La révolution copernicienne a détrôné la Terre du centre de l’Univers pour y mettre le Soleil. Notre vision actuelle de l’Univers, avec un Soleil en périphérie de notre galaxie, est le fruit d’une deuxième révolution « copernicienne ». Elle a eu lieu il y a un siècle et fut marquée par le « grand débat » du 26 avril 1920. Elle a ouvert la voie à une décennie prodigieuse en termes de découvertes astronomiques. Et marque un basculement dans notre représentation de l’Univers.
Mise au point sur une controverse scientifique
Sur invitation de Georges Hale, figure emblématique de l’astronomie du début du 20e siècle alors directeur des observatoires de Yerkes et du Mont Wilson, deux astronomes américains sont conviés à confronter leurs points de vue sur la nature et la distance de ce qui est à l’époque appelé les « nébuleuses » (lesquelles sont en réalité des galaxies situées à l’extérieur de la Voie lactée). Les deux protagonistes se nomment Heber Curtis, spécialiste des nébuleuses spirales et des novae et Harlow Shapley, expert des amas globulaires.
Lors de ce grand débat, mené au Musée national d’histoire naturelle des Etats-Unis, deux conceptions de l’Univers s’y affrontent, chacune en rupture avec la théorie alors communément acceptée. « Ce fut l’occasion de faire une mise au point sur une controverse et de cristalliser les problèmes astronomiques de l’époque. Ce fut le point de départ d’une décennie charnière », explique Dre Yaël Nazé, chercheuse FNRS et astrophysicienne à l’ULiège.
Hubble démontre l’existence d’objets extragalactiques
En effet, dans la décennie qui suivit, tous les problèmes mis à jour lors du grand débat ont été résolus. « En 1924, Edwin Hubble utilise la calibration de Shapley pour déterminer la distance de plusieurs spirales. Le résultat est si grand que la conclusion est inévitable : il s’agit bien d’autres galaxies », poursuit-elle.

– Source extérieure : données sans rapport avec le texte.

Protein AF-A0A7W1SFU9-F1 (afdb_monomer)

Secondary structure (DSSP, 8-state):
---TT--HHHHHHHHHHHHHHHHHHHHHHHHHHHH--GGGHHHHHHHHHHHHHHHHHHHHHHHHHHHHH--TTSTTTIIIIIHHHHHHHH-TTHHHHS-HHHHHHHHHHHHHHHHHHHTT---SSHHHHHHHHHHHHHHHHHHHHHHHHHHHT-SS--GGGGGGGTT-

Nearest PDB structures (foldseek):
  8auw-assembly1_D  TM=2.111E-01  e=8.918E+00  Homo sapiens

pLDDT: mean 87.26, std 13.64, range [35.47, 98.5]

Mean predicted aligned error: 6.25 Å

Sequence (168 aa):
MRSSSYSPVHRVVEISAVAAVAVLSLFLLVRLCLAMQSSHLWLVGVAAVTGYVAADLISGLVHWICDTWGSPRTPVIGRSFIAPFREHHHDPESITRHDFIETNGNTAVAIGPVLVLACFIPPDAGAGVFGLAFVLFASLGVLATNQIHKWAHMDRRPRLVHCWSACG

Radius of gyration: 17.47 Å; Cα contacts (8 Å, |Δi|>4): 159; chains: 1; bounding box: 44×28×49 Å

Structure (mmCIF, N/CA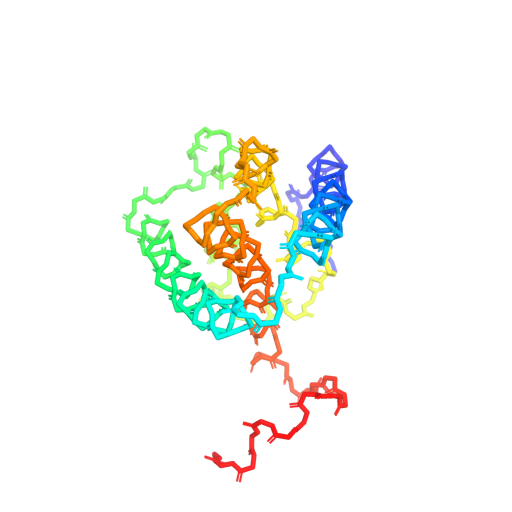/C/O backbone):
data_AF-A0A7W1SFU9-F1
#
_entry.id   AF-A0A7W1SFU9-F1
#
loop_
_atom_site.group_PDB
_atom_site.id
_atom_site.type_symbol
_atom_site.label_atom_id
_atom_site.label_alt_id
_atom_site.label_comp_id
_atom_site.label_asym_id
_atom_site.label_entity_id
_atom_site.label_seq_id
_atom_site.pdbx_PDB_ins_code
_atom_site.Cartn_x
_atom_site.Cartn_y
_atom_site.Cartn_z
_atom_site.occupancy
_atom_site.B_iso_or_equiv
_atom_site.auth_seq_id
_atom_site.auth_comp_id
_atom_site.auth_asym_id
_atom_site.auth_atom_id
_atom_site.pdbx_PDB_model_num
ATOM 1 N N . MET A 1 1 ? -17.199 11.058 16.590 1.00 37.12 1 MET A N 1
ATOM 2 C CA . MET A 1 1 ? -16.763 10.730 17.965 1.00 37.12 1 MET A CA 1
ATOM 3 C C . MET A 1 1 ? -15.487 9.919 17.840 1.00 37.12 1 MET A C 1
ATOM 5 O O . MET A 1 1 ? -15.536 8.906 17.163 1.00 37.12 1 MET A O 1
ATOM 9 N N . ARG A 1 2 ? -14.355 10.379 18.388 1.00 44.19 2 ARG A N 1
ATOM 10 C CA . ARG A 1 2 ? -13.133 9.557 18.445 1.00 44.19 2 ARG A CA 1
ATOM 11 C C . ARG A 1 2 ? -13.363 8.467 19.491 1.00 44.19 2 ARG A C 1
ATOM 13 O O . ARG A 1 2 ? -13.798 8.807 20.593 1.00 44.19 2 ARG A O 1
ATOM 20 N N . SER A 1 3 ? -13.134 7.198 19.154 1.00 48.50 3 SER A N 1
ATOM 21 C CA . SER A 1 3 ? -13.227 6.115 20.136 1.00 48.50 3 SER A CA 1
ATOM 22 C C . SER A 1 3 ? -12.228 6.385 21.269 1.00 48.50 3 SER A C 1
ATOM 24 O O . SER A 1 3 ? -11.155 6.958 21.058 1.00 48.50 3 SER A O 1
ATOM 26 N N . SER A 1 4 ? -12.578 6.019 22.501 1.00 50.38 4 SER A N 1
ATOM 27 C CA . SER A 1 4 ? -11.811 6.347 23.716 1.00 50.38 4 SER A CA 1
ATOM 28 C C . SER A 1 4 ? -10.392 5.748 23.767 1.00 50.38 4 SER A C 1
ATOM 30 O O . SER A 1 4 ? -9.663 5.991 24.725 1.00 50.38 4 SER A O 1
ATOM 32 N N . SER A 1 5 ? -9.980 4.996 22.738 1.00 54.41 5 SER A N 1
ATOM 33 C CA . SER A 1 5 ? -8.673 4.337 22.616 1.00 54.41 5 SER A CA 1
ATOM 34 C C . SER A 1 5 ? -7.711 4.996 21.613 1.00 54.41 5 SER A C 1
ATOM 36 O O . SER A 1 5 ? -6.579 4.528 21.472 1.00 54.41 5 SER A O 1
ATOM 38 N N . TYR A 1 6 ? -8.102 6.081 20.931 1.00 67.44 6 TYR A N 1
ATOM 39 C CA . TYR A 1 6 ? -7.264 6.705 19.897 1.00 67.44 6 TYR A CA 1
ATOM 40 C C . TYR A 1 6 ? -6.197 7.643 20.487 1.00 67.44 6 TYR A C 1
ATOM 42 O O . TYR A 1 6 ? -6.444 8.824 20.748 1.00 67.44 6 TYR A O 1
ATOM 50 N N . SER A 1 7 ? -4.990 7.120 20.726 1.00 81.25 7 SER A N 1
ATOM 51 C CA . SER A 1 7 ? -3.902 7.922 21.305 1.00 81.25 7 SER A CA 1
ATOM 52 C C . SER A 1 7 ? -3.331 8.943 20.300 1.00 81.25 7 SER A C 1
ATOM 54 O O . SER A 1 7 ? -3.178 8.620 19.118 1.00 81.25 7 SER A O 1
ATOM 56 N N . PRO A 1 8 ? -2.925 10.151 20.744 1.00 85.44 8 PRO A N 1
ATOM 57 C CA . PRO A 1 8 ? -2.258 11.125 19.875 1.00 85.44 8 PRO A CA 1
ATOM 58 C C . PRO A 1 8 ? -0.988 10.578 19.209 1.00 85.44 8 PRO A C 1
ATOM 60 O O . PRO A 1 8 ? -0.699 10.912 18.065 1.00 85.44 8 PRO A O 1
ATOM 63 N N . VAL A 1 9 ? -0.252 9.707 19.907 1.00 87.56 9 VAL A N 1
ATOM 64 C CA . VAL A 1 9 ? 0.971 9.074 19.390 1.00 87.56 9 VAL A CA 1
ATOM 65 C C . VAL A 1 9 ? 0.655 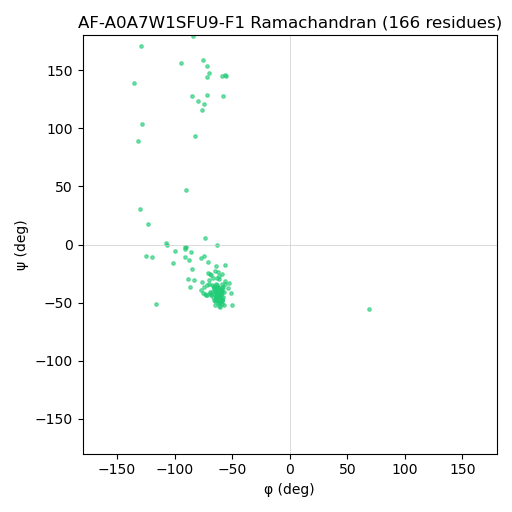8.151 18.218 1.00 87.56 9 VAL A C 1
ATOM 67 O O . VAL A 1 9 ? 1.289 8.258 17.173 1.00 87.56 9 VAL A O 1
ATOM 70 N N . HIS A 1 10 ? -0.351 7.284 18.361 1.00 87.00 10 HIS A N 1
ATOM 71 C CA . HIS A 1 10 ? -0.784 6.392 17.280 1.00 87.00 10 HIS A CA 1
ATOM 72 C C . HIS A 1 10 ? -1.226 7.194 16.053 1.00 87.00 10 HIS A C 1
ATOM 74 O O . HIS A 1 10 ? -0.774 6.907 14.948 1.00 87.00 10 HIS A O 1
ATOM 80 N N . ARG A 1 11 ? -1.946 8.304 16.257 1.00 90.56 11 ARG A N 1
ATOM 81 C CA . ARG A 1 11 ? -2.313 9.204 15.160 1.00 90.56 11 ARG A CA 1
ATOM 82 C C . ARG A 1 11 ? -1.102 9.786 14.422 1.00 90.56 11 ARG A C 1
ATOM 84 O O . ARG A 1 11 ? -1.113 9.868 13.196 1.00 90.56 11 ARG A O 1
ATOM 91 N N . VAL A 1 12 ? -0.066 10.216 15.143 1.00 94.00 12 VAL A N 1
ATOM 92 C CA . VAL A 1 12 ? 1.168 10.739 14.527 1.00 94.00 12 VAL A CA 1
ATOM 93 C C . VAL A 1 12 ? 1.890 9.650 13.730 1.00 94.00 12 VAL A C 1
ATOM 95 O O . VAL A 1 12 ? 2.378 9.929 12.633 1.00 94.00 12 VAL A O 1
ATOM 98 N N . VAL A 1 13 ? 1.925 8.416 14.243 1.00 94.00 13 VAL A N 1
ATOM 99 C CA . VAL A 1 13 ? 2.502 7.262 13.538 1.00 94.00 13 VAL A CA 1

« En 1929, Georges Lemaître puis Edwin Hubble et Milton Humason montrent que ces objets s’éloignent avec une vitesse proportionnelle à leur distance : l’univers est en expansion ! » Néanmoins, cette théorie fut fort critiquée à l’époque car elle émanait d’un homme d’Eglise, le Belge Lemaître étant en effet chanoine en plus d’être physicien. Ce n’est qu’en 1965, lorsque la première détection du fond cosmologique a été réalisée, expérience prouvant la théorie du Big Bang, que ce concept est arrivé sur le devant de la scène grand public.
Le Soleil n’est plus au centre, mais en périphérie de la galaxie
« En 1930, Julius Trümpler démontre la présence d’absorption par le milieu interstellaire : cela explique pourquoi le centre galactique n’est pas visible. Cela change aussi légèrement la calibration de Shapley, mais confirme son résultat : le Soleil est périphérique et non central, la Voie lactée grande et non petite », commente l’astrophysicienne.

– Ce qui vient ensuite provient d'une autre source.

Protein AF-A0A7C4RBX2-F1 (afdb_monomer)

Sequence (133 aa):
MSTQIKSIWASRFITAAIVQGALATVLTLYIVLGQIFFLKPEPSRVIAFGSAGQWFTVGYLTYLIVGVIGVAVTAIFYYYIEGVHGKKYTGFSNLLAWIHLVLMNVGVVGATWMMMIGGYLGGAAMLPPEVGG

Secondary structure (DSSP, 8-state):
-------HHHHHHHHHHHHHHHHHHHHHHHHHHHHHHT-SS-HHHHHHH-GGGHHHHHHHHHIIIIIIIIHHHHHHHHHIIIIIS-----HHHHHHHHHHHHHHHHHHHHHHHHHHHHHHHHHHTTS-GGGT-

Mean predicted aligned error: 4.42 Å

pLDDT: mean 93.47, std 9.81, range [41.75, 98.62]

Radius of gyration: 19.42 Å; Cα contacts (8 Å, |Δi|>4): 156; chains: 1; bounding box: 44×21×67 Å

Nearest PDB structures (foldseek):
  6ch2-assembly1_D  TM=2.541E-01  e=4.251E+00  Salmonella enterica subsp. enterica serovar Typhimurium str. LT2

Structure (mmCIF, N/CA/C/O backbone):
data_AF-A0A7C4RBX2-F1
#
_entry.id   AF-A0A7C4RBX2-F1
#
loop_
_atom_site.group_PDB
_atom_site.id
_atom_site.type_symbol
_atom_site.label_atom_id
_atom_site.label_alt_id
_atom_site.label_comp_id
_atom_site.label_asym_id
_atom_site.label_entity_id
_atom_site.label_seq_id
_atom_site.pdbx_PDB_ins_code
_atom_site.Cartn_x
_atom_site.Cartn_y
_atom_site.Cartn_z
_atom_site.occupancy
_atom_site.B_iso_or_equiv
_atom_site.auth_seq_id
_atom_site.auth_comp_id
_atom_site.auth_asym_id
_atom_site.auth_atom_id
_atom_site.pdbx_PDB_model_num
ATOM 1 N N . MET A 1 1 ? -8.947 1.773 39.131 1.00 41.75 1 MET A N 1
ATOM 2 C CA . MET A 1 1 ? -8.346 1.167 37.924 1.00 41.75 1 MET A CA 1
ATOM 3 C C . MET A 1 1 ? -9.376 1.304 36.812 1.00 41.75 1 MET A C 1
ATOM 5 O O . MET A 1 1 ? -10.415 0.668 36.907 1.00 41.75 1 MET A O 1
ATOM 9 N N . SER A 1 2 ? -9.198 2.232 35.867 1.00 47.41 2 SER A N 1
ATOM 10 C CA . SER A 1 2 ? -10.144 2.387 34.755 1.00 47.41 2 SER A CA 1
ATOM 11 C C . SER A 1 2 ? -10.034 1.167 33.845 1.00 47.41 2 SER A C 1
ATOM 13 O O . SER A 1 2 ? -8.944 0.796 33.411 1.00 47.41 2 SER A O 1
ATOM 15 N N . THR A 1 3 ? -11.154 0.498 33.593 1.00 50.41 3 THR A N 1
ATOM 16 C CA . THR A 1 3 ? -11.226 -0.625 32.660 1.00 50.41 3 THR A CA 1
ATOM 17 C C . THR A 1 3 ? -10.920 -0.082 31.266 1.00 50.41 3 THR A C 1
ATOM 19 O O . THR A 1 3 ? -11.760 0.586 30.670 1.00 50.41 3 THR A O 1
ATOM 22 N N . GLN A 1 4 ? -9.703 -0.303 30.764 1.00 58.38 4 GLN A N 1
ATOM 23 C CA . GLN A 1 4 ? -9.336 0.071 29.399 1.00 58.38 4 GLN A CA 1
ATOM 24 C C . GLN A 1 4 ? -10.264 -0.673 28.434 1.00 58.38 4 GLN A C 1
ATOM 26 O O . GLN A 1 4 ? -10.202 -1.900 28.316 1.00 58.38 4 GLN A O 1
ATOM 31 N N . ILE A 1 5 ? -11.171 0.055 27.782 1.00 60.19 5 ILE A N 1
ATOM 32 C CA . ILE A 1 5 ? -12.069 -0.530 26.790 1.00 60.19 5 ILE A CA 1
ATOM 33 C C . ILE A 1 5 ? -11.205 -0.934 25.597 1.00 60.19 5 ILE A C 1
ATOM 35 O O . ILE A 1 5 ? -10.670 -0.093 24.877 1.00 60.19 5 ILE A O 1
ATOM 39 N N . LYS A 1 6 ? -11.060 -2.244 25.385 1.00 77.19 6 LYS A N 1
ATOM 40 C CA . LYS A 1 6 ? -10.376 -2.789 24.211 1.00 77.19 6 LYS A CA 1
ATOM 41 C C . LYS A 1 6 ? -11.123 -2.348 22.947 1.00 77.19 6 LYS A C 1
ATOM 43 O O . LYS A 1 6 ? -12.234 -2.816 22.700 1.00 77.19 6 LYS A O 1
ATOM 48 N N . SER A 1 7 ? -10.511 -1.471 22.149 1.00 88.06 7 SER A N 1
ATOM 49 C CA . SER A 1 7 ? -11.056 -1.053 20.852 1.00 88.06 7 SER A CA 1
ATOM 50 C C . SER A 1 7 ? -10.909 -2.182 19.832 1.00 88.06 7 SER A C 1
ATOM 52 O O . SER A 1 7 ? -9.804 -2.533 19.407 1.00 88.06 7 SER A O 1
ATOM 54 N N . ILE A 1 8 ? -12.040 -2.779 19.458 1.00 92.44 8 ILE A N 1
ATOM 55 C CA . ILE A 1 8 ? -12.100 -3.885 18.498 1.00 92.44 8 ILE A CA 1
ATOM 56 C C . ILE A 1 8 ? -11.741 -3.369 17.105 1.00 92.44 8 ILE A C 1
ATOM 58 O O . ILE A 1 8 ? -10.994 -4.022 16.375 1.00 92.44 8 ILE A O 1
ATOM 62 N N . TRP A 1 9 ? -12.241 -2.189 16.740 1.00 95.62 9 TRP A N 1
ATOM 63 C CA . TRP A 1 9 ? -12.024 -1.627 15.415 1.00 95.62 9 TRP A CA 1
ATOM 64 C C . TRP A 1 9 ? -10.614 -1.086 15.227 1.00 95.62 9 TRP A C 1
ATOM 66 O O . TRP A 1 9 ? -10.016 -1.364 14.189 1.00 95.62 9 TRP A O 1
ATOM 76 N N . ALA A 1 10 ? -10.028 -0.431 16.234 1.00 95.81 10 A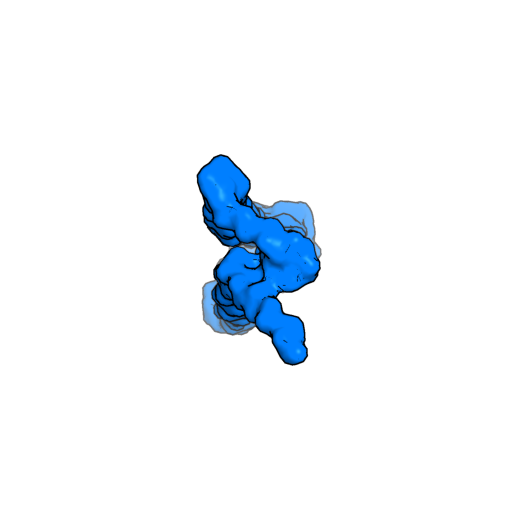LA A N 1
ATOM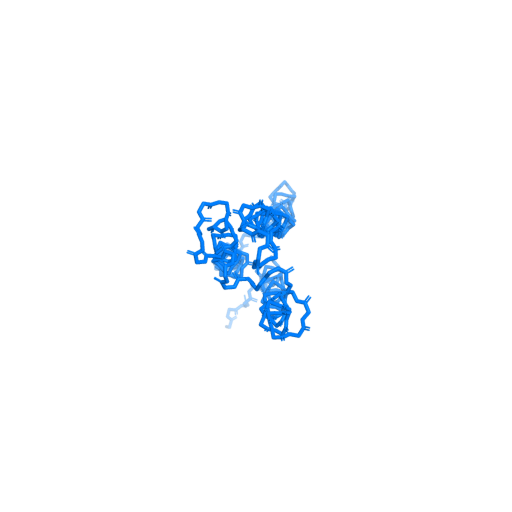 77 C CA . ALA A 1 10 ? -8.620 -0.043 16.160 1.00 95.81 10 ALA A CA 1
ATOM 78 C C . ALA A 1 10 ? -7.722 -1.265 15.953 1.00 95.81 10 ALA A C 1
ATOM 80 O O . ALA A 1 10 ? -6.847 -1.240 15.094 1.00 95.81 10 ALA A O 1
ATOM 81 N N . SER A 1 11 ? -7.989 -2.370 16.663 1.00 96.19 11 SER A N 1
ATOM 82 C CA . SER A 1 11 ? -7.236 -3.614 16.477 1.00 96.19 11 SER A CA 1
ATOM 83 C C . SER A 1 11 ? -7.318 -4.129 15.038 1.00 96.19 11 SER A C 1
ATOM 85 O O . SER A 1 11 ? -6.302 -4.551 14.498 1.00 96.19 11 SER A O 1
ATOM 87 N N . ARG A 1 12 ? -8.494 -4.072 14.398 1.00 97.31 12 ARG A N 1
ATOM 88 C CA . ARG A 1 12 ? -8.669 -4.500 12.998 1.00 97.31 12 ARG A CA 1
ATOM 89 C C . ARG A 1 12 ? -7.889 -3.619 12.023 1.00 97.31 12 ARG A C 1
ATOM 91 O O . ARG A 1 12 ? -7.229 -4.153 11.138 1.00 97.31 12 ARG A O 1
ATOM 98 N N . PHE A 1 13 ? -7.927 -2.297 12.195 1.00 97.75 13 PHE A N 1
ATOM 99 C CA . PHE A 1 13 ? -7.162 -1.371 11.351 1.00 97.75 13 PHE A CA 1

A la fin de cette décennie prodigieuse, la représentation de l’Univers est complètement différente de ce que l’on en avait 10 ans plus tôt : il existe une myriade de galaxies autres que la nôtre, le Soleil n’est plus en position centrale mais en périphérie de la Voie lactée, l’Univers est en expansion, dynamique. En parallèle, la compréhension stellaire se met en place.
Copernic renverse la représentation du monde
Prenons le temps de le remonter un cran plus loin, au 16e siècle. L’impact philosophique de la première révolution copernicienne est très fort. La question de la pluralité des mondes émerge : sommes-nous seuls dans l’Univers ? La Terre est mise en dehors de son point central. C’est l’avènement de l’ère de l’héliocentrisme.

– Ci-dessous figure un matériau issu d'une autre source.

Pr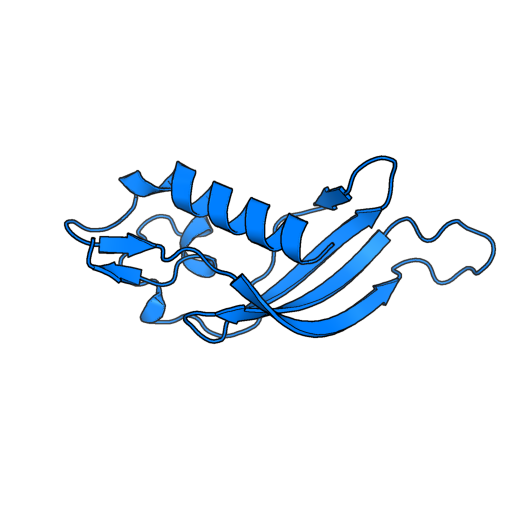otein AF-A0A482WH01-F1 (afdb_monomer_lite)

InterPro domains:
  IPR004245 Protein of unknown function DUF229 [PTHR10974] (1-104)

Secondary structure (DSSP, 8-state):
-HHHHHHHHHHHHHHTGGGBPTTEEEPPPEEEEEEEEEES---TTS---EEEEEEEEETTTEEEEEEEEESSSEEESSPPEE-S--GGGGTTB--HHHHTT--EEE-

Sequence (107 aa):
MVDFVVNEINTLVRNGRNSTTPNMKCAKLTARRILSVRSTVFEKTVKQDHFVIMFETVPGEGIFEATVKNGQRFQLVDSVSRVSMYGSQSSCMKNAFLKKYCYCVKK

pLDDT: mean 93.08, std 9.87, range [56.75, 98.62]

Structure (mmCIF, N/CA/C/O backbone):
data_AF-A0A482WH01-F1
#
_entry.id   AF-A0A482WH01-F1
#
loop_
_atom_site.group_PDB
_atom_site.id
_atom_site.type_symbol
_atom_site.label_atom_id
_atom_site.label_alt_id
_atom_site.label_comp_id
_atom_site.label_asym_id
_atom_site.label_entity_id
_atom_site.label_seq_id
_atom_site.pdbx_PDB_ins_code
_atom_site.Cartn_x
_atom_site.Cartn_y
_atom_site.Cartn_z
_atom_site.occupancy
_atom_site.B_iso_or_equiv
_atom_site.auth_seq_id
_atom_site.auth_comp_id
_atom_site.auth_asym_id
_atom_site.auth_atom_id
_atom_site.pdbx_PDB_model_num
ATOM 1 N N . MET A 1 1 ? -13.034 -4.654 4.828 1.00 85.50 1 MET A N 1
ATOM 2 C CA . MET A 1 1 ? -11.960 -3.932 5.551 1.00 85.50 1 MET A CA 1
ATOM 3 C C . MET A 1 1 ? -10.617 -4.053 4.839 1.00 85.50 1 MET A C 1
ATOM 5 O O . MET A 1 1 ? -10.073 -3.030 4.457 1.00 85.50 1 MET A O 1
ATOM 9 N N . VAL A 1 2 ? -10.098 -5.265 4.598 1.00 95.44 2 VAL A N 1
ATOM 10 C CA . VAL A 1 2 ? -8.825 -5.447 3.868 1.00 95.44 2 VAL A CA 1
ATOM 11 C C . VAL A 1 2 ? -8.885 -4.873 2.450 1.00 95.44 2 VAL A C 1
ATOM 13 O O . VAL A 1 2 ? -7.976 -4.148 2.064 1.00 95.44 2 VAL A O 1
ATOM 16 N N . ASP A 1 3 ? -9.979 -5.091 1.712 1.00 96.44 3 ASP A N 1
ATOM 17 C CA . ASP A 1 3 ? -10.126 -4.530 0.357 1.00 96.44 3 ASP A CA 1
ATOM 18 C C . ASP A 1 3 ? -10.065 -3.002 0.336 1.00 96.44 3 ASP A C 1
ATOM 20 O O . ASP A 1 3 ? -9.504 -2.418 -0.586 1.00 96.44 3 ASP A O 1
ATOM 24 N N . PHE A 1 4 ? -10.589 -2.345 1.377 1.00 96.56 4 PHE A N 1
ATOM 25 C CA . PHE A 1 4 ? -10.462 -0.898 1.540 1.00 96.56 4 PHE A CA 1
ATOM 26 C C . PHE A 1 4 ? -8.984 -0.498 1.647 1.00 96.56 4 PHE A C 1
ATOM 28 O O . PHE A 1 4 ? -8.526 0.332 0.869 1.00 96.56 4 PHE A O 1
ATOM 35 N N . VAL A 1 5 ? -8.211 -1.157 2.517 1.00 97.81 5 VAL A N 1
ATOM 36 C CA . VAL A 1 5 ? -6.774 -0.878 2.672 1.00 97.81 5 VAL A CA 1
ATOM 37 C C . VAL A 1 5 ? -5.997 -1.164 1.383 1.00 97.81 5 VAL A C 1
ATOM 39 O O . VAL A 1 5 ? -5.159 -0.364 0.976 1.00 97.81 5 VAL A O 1
ATOM 42 N N . VAL A 1 6 ? -6.290 -2.268 0.694 1.00 98.38 6 VAL A N 1
ATOM 43 C CA . VAL A 1 6 ? -5.657 -2.599 -0.593 1.00 98.38 6 VAL A CA 1
ATOM 44 C C . VAL A 1 6 ? -5.987 -1.555 -1.666 1.00 98.38 6 VAL A C 1
ATOM 46 O O . VAL A 1 6 ? -5.117 -1.186 -2.457 1.00 98.38 6 VAL A O 1
ATOM 49 N N . ASN A 1 7 ? -7.214 -1.034 -1.690 1.00 98.25 7 ASN A N 1
ATOM 50 C CA . ASN A 1 7 ? -7.604 0.036 -2.607 1.00 98.25 7 ASN A CA 1
ATOM 51 C C . ASN A 1 7 ? -6.880 1.356 -2.310 1.00 98.25 7 ASN A C 1
ATOM 53 O O . ASN A 1 7 ? -6.461 2.035 -3.252 1.00 98.25 7 ASN A O 1
ATOM 57 N N . GLU A 1 8 ? -6.667 1.690 -1.035 1.00 98.00 8 GLU A N 1
ATOM 58 C CA . GLU A 1 8 ? -5.848 2.839 -0.633 1.00 98.00 8 GLU A CA 1
ATOM 59 C C . GLU A 1 8 ? -4.393 2.673 -1.099 1.00 98.00 8 GLU A C 1
ATOM 61 O O . GLU A 1 8 ? -3.853 3.552 -1.772 1.00 98.00 8 GLU A O 1
ATOM 66 N N . ILE A 1 9 ? -3.780 1.503 -0.866 1.00 98.38 9 ILE A N 1
ATOM 67 C CA . ILE A 1 9 ? -2.421 1.186 -1.346 1.00 98.38 9 ILE A CA 1
ATOM 68 C C . ILE A 1 9 ? -2.321 1.354 -2.869 1.00 98.38 9 ILE A C 1
ATOM 70 O O . ILE A 1 9 ? -1.420 2.034 -3.368 1.00 98.38 9 ILE A O 1
ATOM 74 N N . ASN A 1 10 ? -3.260 0.767 -3.616 1.00 98.62 10 ASN A N 1
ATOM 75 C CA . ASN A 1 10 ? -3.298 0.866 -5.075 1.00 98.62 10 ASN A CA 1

« Cela influence Descartes, Kant. La philosophie, mais aussi l’art et les sciences changent de nature. On a alors recours à de la science beaucoup plus expérimentale, davantage basée sur des d’observations, des mesures, etc. Au 17e siècle, la révolution scientifique intègre la révolution copernicienne. Ne plus se mettre au centre, commence en physique avec Copernic et finit au 19e siècle avec Darwin et sa théorie de l’évolution, où l’Homme perd sa place centrale », analyse Yaël Nazé.
« Dans le milieu artistique, la mutation a lieu en parallèle de la révolution scientifique, mais avec un peu d’avance. Les artistes débutent leur révolution au 15e siècle et continuent jusqu’au 17e siècle », explique l’astronome, auteure de « Art et Astronomie : Impressions célestes », un ouvrage paru chez Omniscience.
Pas de retombées sociétales
« Ce qui est particulier avec la deuxième révolution copernicienne, c’est que, contrairement à la première, l’impact sociétal fut nul.»
Comment l’expliquer ? «Cela me sidère. Etait-ce le fait que la première révolution copernicienne avait déjà mis la Terre en dehors du centre ? Et que faire du même avec le Soleil n’était que la suite « logique » ? Etait-ce le fait que la relativité et la physique quantique étaient alors en train de monter en puissance ?», se questionne-t-elle.
En effet, en 1919, soit à la même période que le grand débat de Shapley et Curtis, avait lieu une éclipse totale qui fut utilisée pour procéder à la toute première vérification expérimentale de la théorie de la relativité d’Einstein. Les artistes de l’époque ont préféré traiter ce sujet que celui de l’extension de l’Univers.
« Il faudra du temps pour que la deuxième révolution copernicienne percole. Ce n’est qu’après la Seconde Guerre mondiale que l’on transite vers une représentation d’un Univers à grande échelle, avec beaucoup de galaxies, dynamique, avec un Soleil en périphérie. » Ce sera alors le début d’une nouvelle ère astronomique, celle des quasars, des pulsars, etc.